As it proliferates, it destroys nerve cells which stimulate muscles. These
nerve cells cannot be renewed and affected muscles no longer function. The
virus circulates silently at first, possibly infecting up to 200 people before
the first case of paralysis surfaces.
Immunity against polio comes from either natural infection,
which is when one recovers from polio or is immuned against contracting the
disease through vaccination. As a result of the use of two vaccines developed
more than 50 years ago, the first is an injectable vaccine developed in the
1950s, the second an oral vaccine developed in the 1960s, the annual number of
polio cases has globally dropped by more than 99% from about half a million in
the 1980s to only 34 so far in 2015. But eliminating the last 1% of cases of
polio is still proving to be a challenge. Of the three poliovirus types, type 2
was successfully eradicated in 1999 and worldwide cases of the other types are
down to the lowest levels ever. In 1988 the World Health Assembly, which
governs the World Health Organisation, adopted the Global Polio Eradication
Initiative. The strategy was developed as a result of the success in
eradicating smallpox in the 1970s, because of the similarities in the spread of
the viruses. Like smallpox, polio only attacks humans. Polio viruses also only
survive for a very short time in the environment and there are no animal or
insect reservoirs that carry them. Similar to smallpox, polio can be eradicated
and an effective vaccine is available. Once a person is immunised against it,
immunity is life-long.
Currently, four fifths of the world's population live in
regions certified to be polio-free. More than 20 years after North and South
America eliminated the threat of polio, sub-Saharan Africa is finally on the
brink of being declared polio-free. Last month the region marked one year
without a new polio case following the last case in Nigeria on 24 July 2014. If
no new cases are reported for another three years, Africa will be certified
polio-free by late 2018.
In 1996 African heads of state resolved to stamp polio out
of Africa. Then South African President Nelson Mandela launched the three-year
"Kick Polio out of Africa" campaign. But by 2000, wild poliovirus was
still circulating in Egypt, Niger, and Nigeria. The situation worsened when the
polio vaccination was stopped in northern Nigeria for religious reasons. As a
result, polio transmission spread from the area to eight other African
countries in 2003.
Poliovirus continued to circulate in Africa until last year.
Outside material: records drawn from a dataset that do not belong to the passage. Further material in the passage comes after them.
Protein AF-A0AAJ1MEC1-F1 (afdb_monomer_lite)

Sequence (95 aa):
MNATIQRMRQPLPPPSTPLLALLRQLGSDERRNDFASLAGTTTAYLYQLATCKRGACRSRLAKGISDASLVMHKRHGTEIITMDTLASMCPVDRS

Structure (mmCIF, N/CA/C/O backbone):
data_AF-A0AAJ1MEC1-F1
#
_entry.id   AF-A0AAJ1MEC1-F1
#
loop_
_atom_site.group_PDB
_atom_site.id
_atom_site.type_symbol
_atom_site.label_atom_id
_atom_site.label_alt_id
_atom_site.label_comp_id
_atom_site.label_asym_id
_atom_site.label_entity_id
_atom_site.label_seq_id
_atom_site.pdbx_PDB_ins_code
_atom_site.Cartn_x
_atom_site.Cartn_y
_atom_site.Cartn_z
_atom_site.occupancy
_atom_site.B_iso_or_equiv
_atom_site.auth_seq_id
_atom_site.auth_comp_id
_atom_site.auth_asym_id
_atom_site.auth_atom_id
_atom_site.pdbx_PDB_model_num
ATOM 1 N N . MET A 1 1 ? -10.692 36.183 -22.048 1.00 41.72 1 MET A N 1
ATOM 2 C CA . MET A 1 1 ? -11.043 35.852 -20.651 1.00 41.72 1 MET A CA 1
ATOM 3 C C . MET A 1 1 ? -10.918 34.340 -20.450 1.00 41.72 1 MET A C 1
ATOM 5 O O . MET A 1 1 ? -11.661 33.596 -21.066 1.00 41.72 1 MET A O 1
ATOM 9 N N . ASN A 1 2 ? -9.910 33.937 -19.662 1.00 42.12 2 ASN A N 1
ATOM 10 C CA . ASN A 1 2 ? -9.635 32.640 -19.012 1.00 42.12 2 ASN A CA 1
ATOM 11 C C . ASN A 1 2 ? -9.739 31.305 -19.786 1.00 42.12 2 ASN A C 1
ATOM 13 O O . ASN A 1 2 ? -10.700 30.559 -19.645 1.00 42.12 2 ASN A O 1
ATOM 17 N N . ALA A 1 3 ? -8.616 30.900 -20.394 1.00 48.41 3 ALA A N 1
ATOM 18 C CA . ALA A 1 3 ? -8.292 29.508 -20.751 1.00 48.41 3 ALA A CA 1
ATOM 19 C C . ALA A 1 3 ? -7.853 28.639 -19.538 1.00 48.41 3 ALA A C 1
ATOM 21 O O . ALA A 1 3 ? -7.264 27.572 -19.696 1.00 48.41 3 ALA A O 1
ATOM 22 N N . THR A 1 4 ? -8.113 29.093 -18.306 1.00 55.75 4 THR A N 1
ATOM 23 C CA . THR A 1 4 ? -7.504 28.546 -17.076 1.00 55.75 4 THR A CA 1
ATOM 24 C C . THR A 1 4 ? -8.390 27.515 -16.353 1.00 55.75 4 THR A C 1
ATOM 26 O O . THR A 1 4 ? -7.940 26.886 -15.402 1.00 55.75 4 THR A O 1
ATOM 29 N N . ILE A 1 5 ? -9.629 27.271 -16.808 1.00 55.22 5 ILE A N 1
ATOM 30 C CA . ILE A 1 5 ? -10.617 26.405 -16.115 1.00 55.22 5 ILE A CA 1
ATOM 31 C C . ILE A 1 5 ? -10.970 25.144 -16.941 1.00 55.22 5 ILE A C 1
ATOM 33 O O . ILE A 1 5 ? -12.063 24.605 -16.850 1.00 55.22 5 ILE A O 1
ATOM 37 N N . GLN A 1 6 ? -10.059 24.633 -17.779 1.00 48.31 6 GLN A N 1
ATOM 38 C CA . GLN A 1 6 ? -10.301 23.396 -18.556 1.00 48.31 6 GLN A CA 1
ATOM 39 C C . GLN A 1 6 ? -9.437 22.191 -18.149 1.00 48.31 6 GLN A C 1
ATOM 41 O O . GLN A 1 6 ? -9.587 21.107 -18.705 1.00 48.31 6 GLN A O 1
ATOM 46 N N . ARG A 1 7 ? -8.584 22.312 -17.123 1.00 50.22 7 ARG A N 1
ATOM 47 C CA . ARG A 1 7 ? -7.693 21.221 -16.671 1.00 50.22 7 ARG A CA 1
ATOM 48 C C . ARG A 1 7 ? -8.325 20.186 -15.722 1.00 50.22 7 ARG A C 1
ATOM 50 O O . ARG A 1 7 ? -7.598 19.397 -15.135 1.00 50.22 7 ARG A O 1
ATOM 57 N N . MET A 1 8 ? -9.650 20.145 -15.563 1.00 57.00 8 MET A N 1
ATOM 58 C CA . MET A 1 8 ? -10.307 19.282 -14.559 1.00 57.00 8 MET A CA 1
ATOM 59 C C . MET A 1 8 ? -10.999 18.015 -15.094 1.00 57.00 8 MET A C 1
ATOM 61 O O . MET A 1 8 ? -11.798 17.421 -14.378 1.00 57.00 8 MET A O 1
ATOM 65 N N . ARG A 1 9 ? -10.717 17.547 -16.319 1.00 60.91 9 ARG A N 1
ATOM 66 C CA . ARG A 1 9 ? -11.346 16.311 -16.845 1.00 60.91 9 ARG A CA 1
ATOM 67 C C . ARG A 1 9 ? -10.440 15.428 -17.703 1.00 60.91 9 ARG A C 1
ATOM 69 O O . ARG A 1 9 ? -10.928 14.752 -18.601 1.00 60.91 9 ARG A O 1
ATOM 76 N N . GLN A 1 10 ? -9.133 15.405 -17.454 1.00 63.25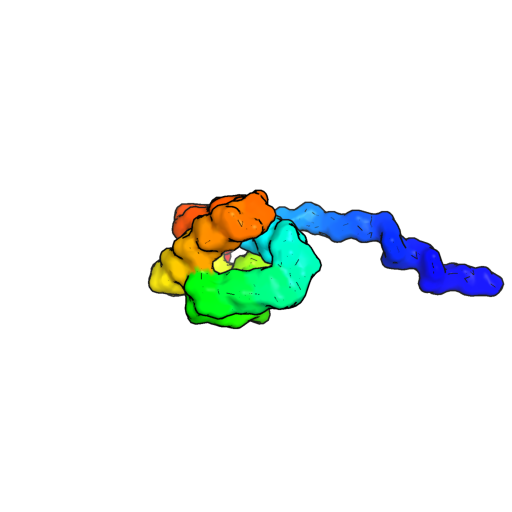 10 GLN A N 1
ATOM 77 C CA . GLN A 1 10 ? -8.336 14.304 -17.997 1.00 63.25 10 GLN A CA 1
ATOM 78 C C . GLN A 1 10 ? -8.422 13.123 -17.023 1.00 63.25 10 GLN A C 1
ATOM 80 O O . GLN A 1 10 ? -8.085 13.297 -15.849 1.00 63.25 10 GLN A O 1
ATOM 85 N N . PRO A 1 11 ? -8.919 11.950 -17.462 1.00 71.38 11 PRO A N 1
ATOM 86 C CA . PRO A 1 11 ? -8.897 10.764 -16.625 1.00 71.38 11 PRO A CA 1
ATOM 87 C C . PRO A 1 11 ? -7.449 10.456 -16.250 1.00 71.38 11 PRO A C 1
ATOM 89 O O . PRO A 1 11 ? -6.546 10.561 -17.083 1.00 71.38 11 PRO A O 1
ATOM 92 N N . LEU A 1 12 ? -7.225 10.096 -14.984 1.00 76.06 12 LEU A N 1
ATOM 93 C CA . LEU A 1 12 ? -5.913 9.632 -14.548 1.00 76.06 12 LEU A CA 1
ATOM 94 C C . LEU A 1 12 ? -5.487 8.460 -15.445 1.00 76.06 12 LEU A C 1
ATOM 96 O O . LEU A 1 12 ? -6.320 7.595 -15.732 1.00 76.06 12 LEU A O 1
ATOM 100 N N . PRO A 1 13 ? -4.209 8.393 -15.860 1.00 84.50 13 PRO A N 1
ATOM 101 C CA . PRO A 1 13 ? -3.727 7.263 -16.641 1.00 84.50 13 PRO A CA 1
ATOM 102 C C . PRO A 1 13 ? -3.973 5.966 -15.863 1.00 84.50 13 PRO A C 1
ATOM 104 O O . PRO A 1 13 ? -3.932 6.007 -14.624 1.00 84.50 13 PRO A O 1
ATOM 107 N N . PRO A 1 14 ? -4.205 4.826 -16.536 1.00 86.56 14 PRO A N 1
ATOM 108 C CA . PRO A 1 14 ? -4.406 3.544 -15.872 1.00 86.56 14 PRO A CA 1
ATOM 109 C C . PRO A 1 14 ? -3.313 3.268 -14.827 1.00 86.56 14 PRO A C 1
ATOM 111 O O . PRO A 1 14 ? -2.164 3.680 -15.012 1.00 86.56 14 PRO A O 1
ATOM 114 N N . PRO A 1 15 ? -3.651 2.640 -13.689 1.00 89.94 15 PRO A N 1
ATOM 115 C CA . PRO A 1 15 ? -2.649 2.311 -12.687 1.00 89.94 15 PRO A CA 1
ATOM 116 C C . PRO A 1 15 ? -1.623 1.345 -13.289 1.00 89.94 15 PRO A C 1
ATOM 118 O O . PRO A 1 15 ? -1.985 0.316 -13.845 1.00 89.94 15 PRO A O 1
ATOM 121 N N . SER A 1 16 ? -0.340 1.681 -13.162 1.00 90.00 16 SER A N 1
ATOM 122 C CA . SER A 1 16 ? 0.767 0.895 -13.717 1.00 90.00 16 SER A CA 1
ATOM 123 C C . SER A 1 16 ? 1.035 -0.410 -12.966 1.00 90.00 16 SER A C 1
ATOM 125 O O . SER A 1 16 ? 1.733 -1.271 -13.483 1.00 90.00 16 SER A O 1
ATOM 127 N N . THR A 1 17 ? 0.515 -0.552 -11.743 1.00 94.88 17 THR A N 1
ATOM 128 C CA . THR A 1 17 ? 0.654 -1.759 -10.921 1.00 94.88 17 THR A CA 1
ATOM 129 C C . THR A 1 17 ? -0.652 -2.062 -10.181 1.00 94.88 17 THR A C 1
ATOM 131 O O . THR A 1 17 ? -1.413 -1.133 -9.874 1.00 94.88 17 THR A O 1
ATOM 134 N N . PRO A 1 18 ? -0.901 -3.331 -9.808 1.00 95.94 18 PRO A N 1
ATOM 135 C CA . PRO A 1 18 ? -2.021 -3.700 -8.944 1.00 95.94 18 PRO A CA 1
ATOM 136 C C . PRO A 1 18 ? -2.002 -2.967 -7.596 1.00 95.94 18 PRO A C 1
ATOM 138 O O . PRO A 1 18 ? -3.043 -2.513 -7.122 1.00 95.94 18 PRO A O 1
ATOM 141 N N . LEU A 1 19 ? -0.819 -2.753 -7.003 1.00 96.56 19 LEU A N 1
ATOM 142 C CA . LEU A 1 19 ? -0.706 -1.992 -5.756 1.00 96.56 19 LEU A CA 1
ATOM 143 C C . LEU A 1 19 ? -1.148 -0.530 -5.940 1.00 96.56 19 LEU A C 1
ATOM 145 O O . LEU A 1 19 ? -1.824 0.023 -5.073 1.00 96.56 19 LEU A O 1
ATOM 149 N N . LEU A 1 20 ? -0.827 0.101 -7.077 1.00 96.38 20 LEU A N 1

But the number of affected countries has steadily been decreasing. In 2004
there were 14 countries that had polio outbreaks. These included Benin,
Botswana, Burkina Faso, Cameroon, Central African Republic, Chad, Côte
d'Ivoire, Egypt, Ethiopia, Guinea, Mali, Niger, Nigeria, and Sudan. In 2011,
this dropped to 12. Last year, there were only five African countries with
polio outbreaks: Nigeria, Cameroon, Equatorial Guinea, Ethiopia, and Somalia. In
all these outbreaks, the common factor was the country's failure to immunise.
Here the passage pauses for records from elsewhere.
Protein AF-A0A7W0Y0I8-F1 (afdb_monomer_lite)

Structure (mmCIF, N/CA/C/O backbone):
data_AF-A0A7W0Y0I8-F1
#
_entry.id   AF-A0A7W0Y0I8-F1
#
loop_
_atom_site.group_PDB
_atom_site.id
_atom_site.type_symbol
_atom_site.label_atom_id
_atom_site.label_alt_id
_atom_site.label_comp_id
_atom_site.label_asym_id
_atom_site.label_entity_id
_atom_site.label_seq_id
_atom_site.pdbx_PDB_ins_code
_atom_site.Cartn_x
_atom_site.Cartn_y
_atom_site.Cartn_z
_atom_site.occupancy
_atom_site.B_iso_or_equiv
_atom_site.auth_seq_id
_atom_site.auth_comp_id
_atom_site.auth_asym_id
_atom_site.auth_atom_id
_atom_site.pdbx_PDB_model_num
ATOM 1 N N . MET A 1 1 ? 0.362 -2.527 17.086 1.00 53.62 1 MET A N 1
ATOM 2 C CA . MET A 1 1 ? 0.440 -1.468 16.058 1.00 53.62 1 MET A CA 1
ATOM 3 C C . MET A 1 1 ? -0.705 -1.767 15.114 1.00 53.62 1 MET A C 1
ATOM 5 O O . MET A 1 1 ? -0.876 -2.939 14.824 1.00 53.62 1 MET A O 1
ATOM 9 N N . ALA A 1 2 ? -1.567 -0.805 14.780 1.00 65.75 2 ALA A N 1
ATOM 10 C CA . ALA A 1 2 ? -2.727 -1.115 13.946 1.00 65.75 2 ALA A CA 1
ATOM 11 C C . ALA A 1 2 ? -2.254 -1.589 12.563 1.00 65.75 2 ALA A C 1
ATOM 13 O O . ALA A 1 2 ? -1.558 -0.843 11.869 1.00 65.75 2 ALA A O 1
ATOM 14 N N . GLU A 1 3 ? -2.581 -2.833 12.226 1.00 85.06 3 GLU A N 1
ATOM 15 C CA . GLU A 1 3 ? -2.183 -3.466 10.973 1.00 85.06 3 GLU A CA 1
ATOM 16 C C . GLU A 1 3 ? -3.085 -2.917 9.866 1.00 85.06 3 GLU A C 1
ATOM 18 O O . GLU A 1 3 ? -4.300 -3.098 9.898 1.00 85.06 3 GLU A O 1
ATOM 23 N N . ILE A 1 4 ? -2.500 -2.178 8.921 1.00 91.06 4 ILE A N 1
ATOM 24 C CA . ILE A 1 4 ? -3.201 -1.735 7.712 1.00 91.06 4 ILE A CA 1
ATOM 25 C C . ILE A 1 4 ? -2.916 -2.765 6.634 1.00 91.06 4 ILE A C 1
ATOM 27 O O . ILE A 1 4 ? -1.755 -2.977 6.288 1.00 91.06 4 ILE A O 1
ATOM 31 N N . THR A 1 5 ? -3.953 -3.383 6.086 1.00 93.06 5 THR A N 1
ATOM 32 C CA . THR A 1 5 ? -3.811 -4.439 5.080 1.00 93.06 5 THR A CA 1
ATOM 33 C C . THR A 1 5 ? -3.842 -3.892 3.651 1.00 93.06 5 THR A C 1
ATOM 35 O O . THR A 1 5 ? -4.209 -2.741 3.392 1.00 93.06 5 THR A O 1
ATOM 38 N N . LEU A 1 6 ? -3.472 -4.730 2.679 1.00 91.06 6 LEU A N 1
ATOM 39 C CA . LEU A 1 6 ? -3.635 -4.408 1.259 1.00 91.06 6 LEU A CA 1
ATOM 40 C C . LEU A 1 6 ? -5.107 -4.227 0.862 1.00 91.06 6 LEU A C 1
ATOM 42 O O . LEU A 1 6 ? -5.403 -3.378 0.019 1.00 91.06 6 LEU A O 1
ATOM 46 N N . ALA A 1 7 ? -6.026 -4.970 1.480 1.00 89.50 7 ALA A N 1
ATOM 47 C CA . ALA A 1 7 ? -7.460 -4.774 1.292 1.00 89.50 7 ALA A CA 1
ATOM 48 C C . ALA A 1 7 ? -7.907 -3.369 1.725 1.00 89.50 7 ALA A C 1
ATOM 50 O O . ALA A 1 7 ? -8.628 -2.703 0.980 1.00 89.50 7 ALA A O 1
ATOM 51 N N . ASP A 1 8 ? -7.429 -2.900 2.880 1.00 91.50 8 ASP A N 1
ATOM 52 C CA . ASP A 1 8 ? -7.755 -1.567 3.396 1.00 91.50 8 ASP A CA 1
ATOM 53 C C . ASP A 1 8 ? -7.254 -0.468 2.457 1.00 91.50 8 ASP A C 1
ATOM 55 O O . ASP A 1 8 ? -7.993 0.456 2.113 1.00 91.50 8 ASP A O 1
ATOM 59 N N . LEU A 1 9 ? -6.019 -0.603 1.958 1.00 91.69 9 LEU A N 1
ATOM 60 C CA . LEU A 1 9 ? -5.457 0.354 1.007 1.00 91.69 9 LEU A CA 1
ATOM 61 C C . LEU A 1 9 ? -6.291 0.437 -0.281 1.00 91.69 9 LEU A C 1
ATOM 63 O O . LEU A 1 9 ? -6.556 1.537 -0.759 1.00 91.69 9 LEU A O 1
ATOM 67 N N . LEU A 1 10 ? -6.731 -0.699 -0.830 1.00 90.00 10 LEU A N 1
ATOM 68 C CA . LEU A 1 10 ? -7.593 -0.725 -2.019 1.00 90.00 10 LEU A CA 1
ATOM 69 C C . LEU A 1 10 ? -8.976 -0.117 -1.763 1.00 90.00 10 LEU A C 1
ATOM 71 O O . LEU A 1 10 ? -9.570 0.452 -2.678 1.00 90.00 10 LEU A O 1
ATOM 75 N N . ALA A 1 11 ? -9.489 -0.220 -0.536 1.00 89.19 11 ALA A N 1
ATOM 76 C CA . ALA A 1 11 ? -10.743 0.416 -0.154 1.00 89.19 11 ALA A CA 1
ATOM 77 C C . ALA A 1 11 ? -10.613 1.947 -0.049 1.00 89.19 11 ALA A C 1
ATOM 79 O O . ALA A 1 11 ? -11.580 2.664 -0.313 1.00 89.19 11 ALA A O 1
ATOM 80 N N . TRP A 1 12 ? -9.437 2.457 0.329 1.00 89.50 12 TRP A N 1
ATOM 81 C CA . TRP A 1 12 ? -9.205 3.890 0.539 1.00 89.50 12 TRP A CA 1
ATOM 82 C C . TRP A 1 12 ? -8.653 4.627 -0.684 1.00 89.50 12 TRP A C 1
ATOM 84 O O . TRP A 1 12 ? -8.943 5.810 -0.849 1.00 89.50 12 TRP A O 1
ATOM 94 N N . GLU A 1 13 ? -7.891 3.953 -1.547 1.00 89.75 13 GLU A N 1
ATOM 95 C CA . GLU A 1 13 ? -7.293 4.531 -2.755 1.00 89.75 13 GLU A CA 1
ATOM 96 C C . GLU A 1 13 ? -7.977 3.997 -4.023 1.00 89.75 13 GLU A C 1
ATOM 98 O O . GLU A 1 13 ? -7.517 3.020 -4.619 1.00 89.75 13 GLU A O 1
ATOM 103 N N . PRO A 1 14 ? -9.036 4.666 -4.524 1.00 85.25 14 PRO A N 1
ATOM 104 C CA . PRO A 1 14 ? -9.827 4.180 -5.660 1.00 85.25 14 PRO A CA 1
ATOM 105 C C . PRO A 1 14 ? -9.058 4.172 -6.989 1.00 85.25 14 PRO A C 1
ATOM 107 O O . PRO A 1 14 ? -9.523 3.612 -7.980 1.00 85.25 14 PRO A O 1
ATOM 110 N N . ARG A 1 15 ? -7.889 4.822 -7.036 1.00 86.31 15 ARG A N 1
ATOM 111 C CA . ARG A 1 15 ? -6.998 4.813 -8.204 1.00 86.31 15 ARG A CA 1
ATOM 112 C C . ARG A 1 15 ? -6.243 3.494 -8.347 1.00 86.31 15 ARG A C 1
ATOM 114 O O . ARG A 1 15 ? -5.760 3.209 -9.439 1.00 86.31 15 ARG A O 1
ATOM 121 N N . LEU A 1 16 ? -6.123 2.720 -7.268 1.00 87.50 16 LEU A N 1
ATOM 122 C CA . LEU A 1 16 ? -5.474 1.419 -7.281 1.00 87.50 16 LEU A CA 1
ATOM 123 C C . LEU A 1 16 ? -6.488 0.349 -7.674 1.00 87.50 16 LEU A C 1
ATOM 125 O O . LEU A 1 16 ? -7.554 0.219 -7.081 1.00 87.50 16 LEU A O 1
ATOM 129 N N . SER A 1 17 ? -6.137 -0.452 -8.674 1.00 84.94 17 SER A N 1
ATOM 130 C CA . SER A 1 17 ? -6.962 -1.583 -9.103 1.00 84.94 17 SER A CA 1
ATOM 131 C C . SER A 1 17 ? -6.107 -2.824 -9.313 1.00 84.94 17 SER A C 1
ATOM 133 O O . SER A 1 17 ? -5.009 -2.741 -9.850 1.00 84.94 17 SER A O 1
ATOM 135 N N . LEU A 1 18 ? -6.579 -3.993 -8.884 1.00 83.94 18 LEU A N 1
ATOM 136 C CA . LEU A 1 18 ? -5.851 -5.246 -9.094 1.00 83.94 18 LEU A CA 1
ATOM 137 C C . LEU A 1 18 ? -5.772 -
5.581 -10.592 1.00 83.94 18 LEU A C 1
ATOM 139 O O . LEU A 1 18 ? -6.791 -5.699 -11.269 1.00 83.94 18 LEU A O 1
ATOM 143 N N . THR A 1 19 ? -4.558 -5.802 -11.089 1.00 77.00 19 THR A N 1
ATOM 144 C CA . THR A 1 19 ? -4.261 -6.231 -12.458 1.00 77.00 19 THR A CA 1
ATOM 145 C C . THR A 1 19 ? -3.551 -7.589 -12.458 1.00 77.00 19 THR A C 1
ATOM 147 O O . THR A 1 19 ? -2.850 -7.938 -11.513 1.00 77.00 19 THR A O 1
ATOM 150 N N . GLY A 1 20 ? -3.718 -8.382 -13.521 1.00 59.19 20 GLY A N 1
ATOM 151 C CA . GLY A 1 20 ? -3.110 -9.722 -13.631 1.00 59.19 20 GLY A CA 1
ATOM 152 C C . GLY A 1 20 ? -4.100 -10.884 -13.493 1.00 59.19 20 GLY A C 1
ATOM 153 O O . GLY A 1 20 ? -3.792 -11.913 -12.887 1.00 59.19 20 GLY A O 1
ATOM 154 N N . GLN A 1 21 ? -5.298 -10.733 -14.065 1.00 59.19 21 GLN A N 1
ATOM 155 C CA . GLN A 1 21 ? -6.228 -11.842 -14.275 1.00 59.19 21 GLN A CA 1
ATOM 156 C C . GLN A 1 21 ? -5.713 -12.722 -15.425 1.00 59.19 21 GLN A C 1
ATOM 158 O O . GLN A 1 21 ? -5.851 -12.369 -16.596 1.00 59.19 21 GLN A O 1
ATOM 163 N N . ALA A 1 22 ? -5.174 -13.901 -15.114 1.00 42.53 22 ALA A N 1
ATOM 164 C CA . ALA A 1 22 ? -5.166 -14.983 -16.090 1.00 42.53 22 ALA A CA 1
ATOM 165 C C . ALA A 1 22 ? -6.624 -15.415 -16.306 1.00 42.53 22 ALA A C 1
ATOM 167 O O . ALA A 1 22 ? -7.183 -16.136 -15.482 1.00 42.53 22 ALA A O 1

The reasons for this failure varied from one outbreak to another, but in each
case there was a group of non-vaccinated people that enabled the poliovirus to
seed itself and spread far and wide. The size of the unimmunised population
ranged from small isolated groups which refused vaccination for religious or
cultural reasons to entire birth cohorts in areas like Somalia experiencing
humanitarian emergencies.
As long as a single child remains infected, children in all
countries are at risk of contracting polio. While the humanitarian benefits of
polio eradication in Africa will be immeasurable, efforts have been made to
quantify the financial savings that can be anticipated. The World Health
Organisation estimates that once polio is eradicated and vaccination halted,
global savings from vaccination, treatment costs, and rehabilitation will
amount to nearly US$2 billion a year. African countries should start careful
polio legacy planning now to ensure that most of that money is redirected to
other health programmes.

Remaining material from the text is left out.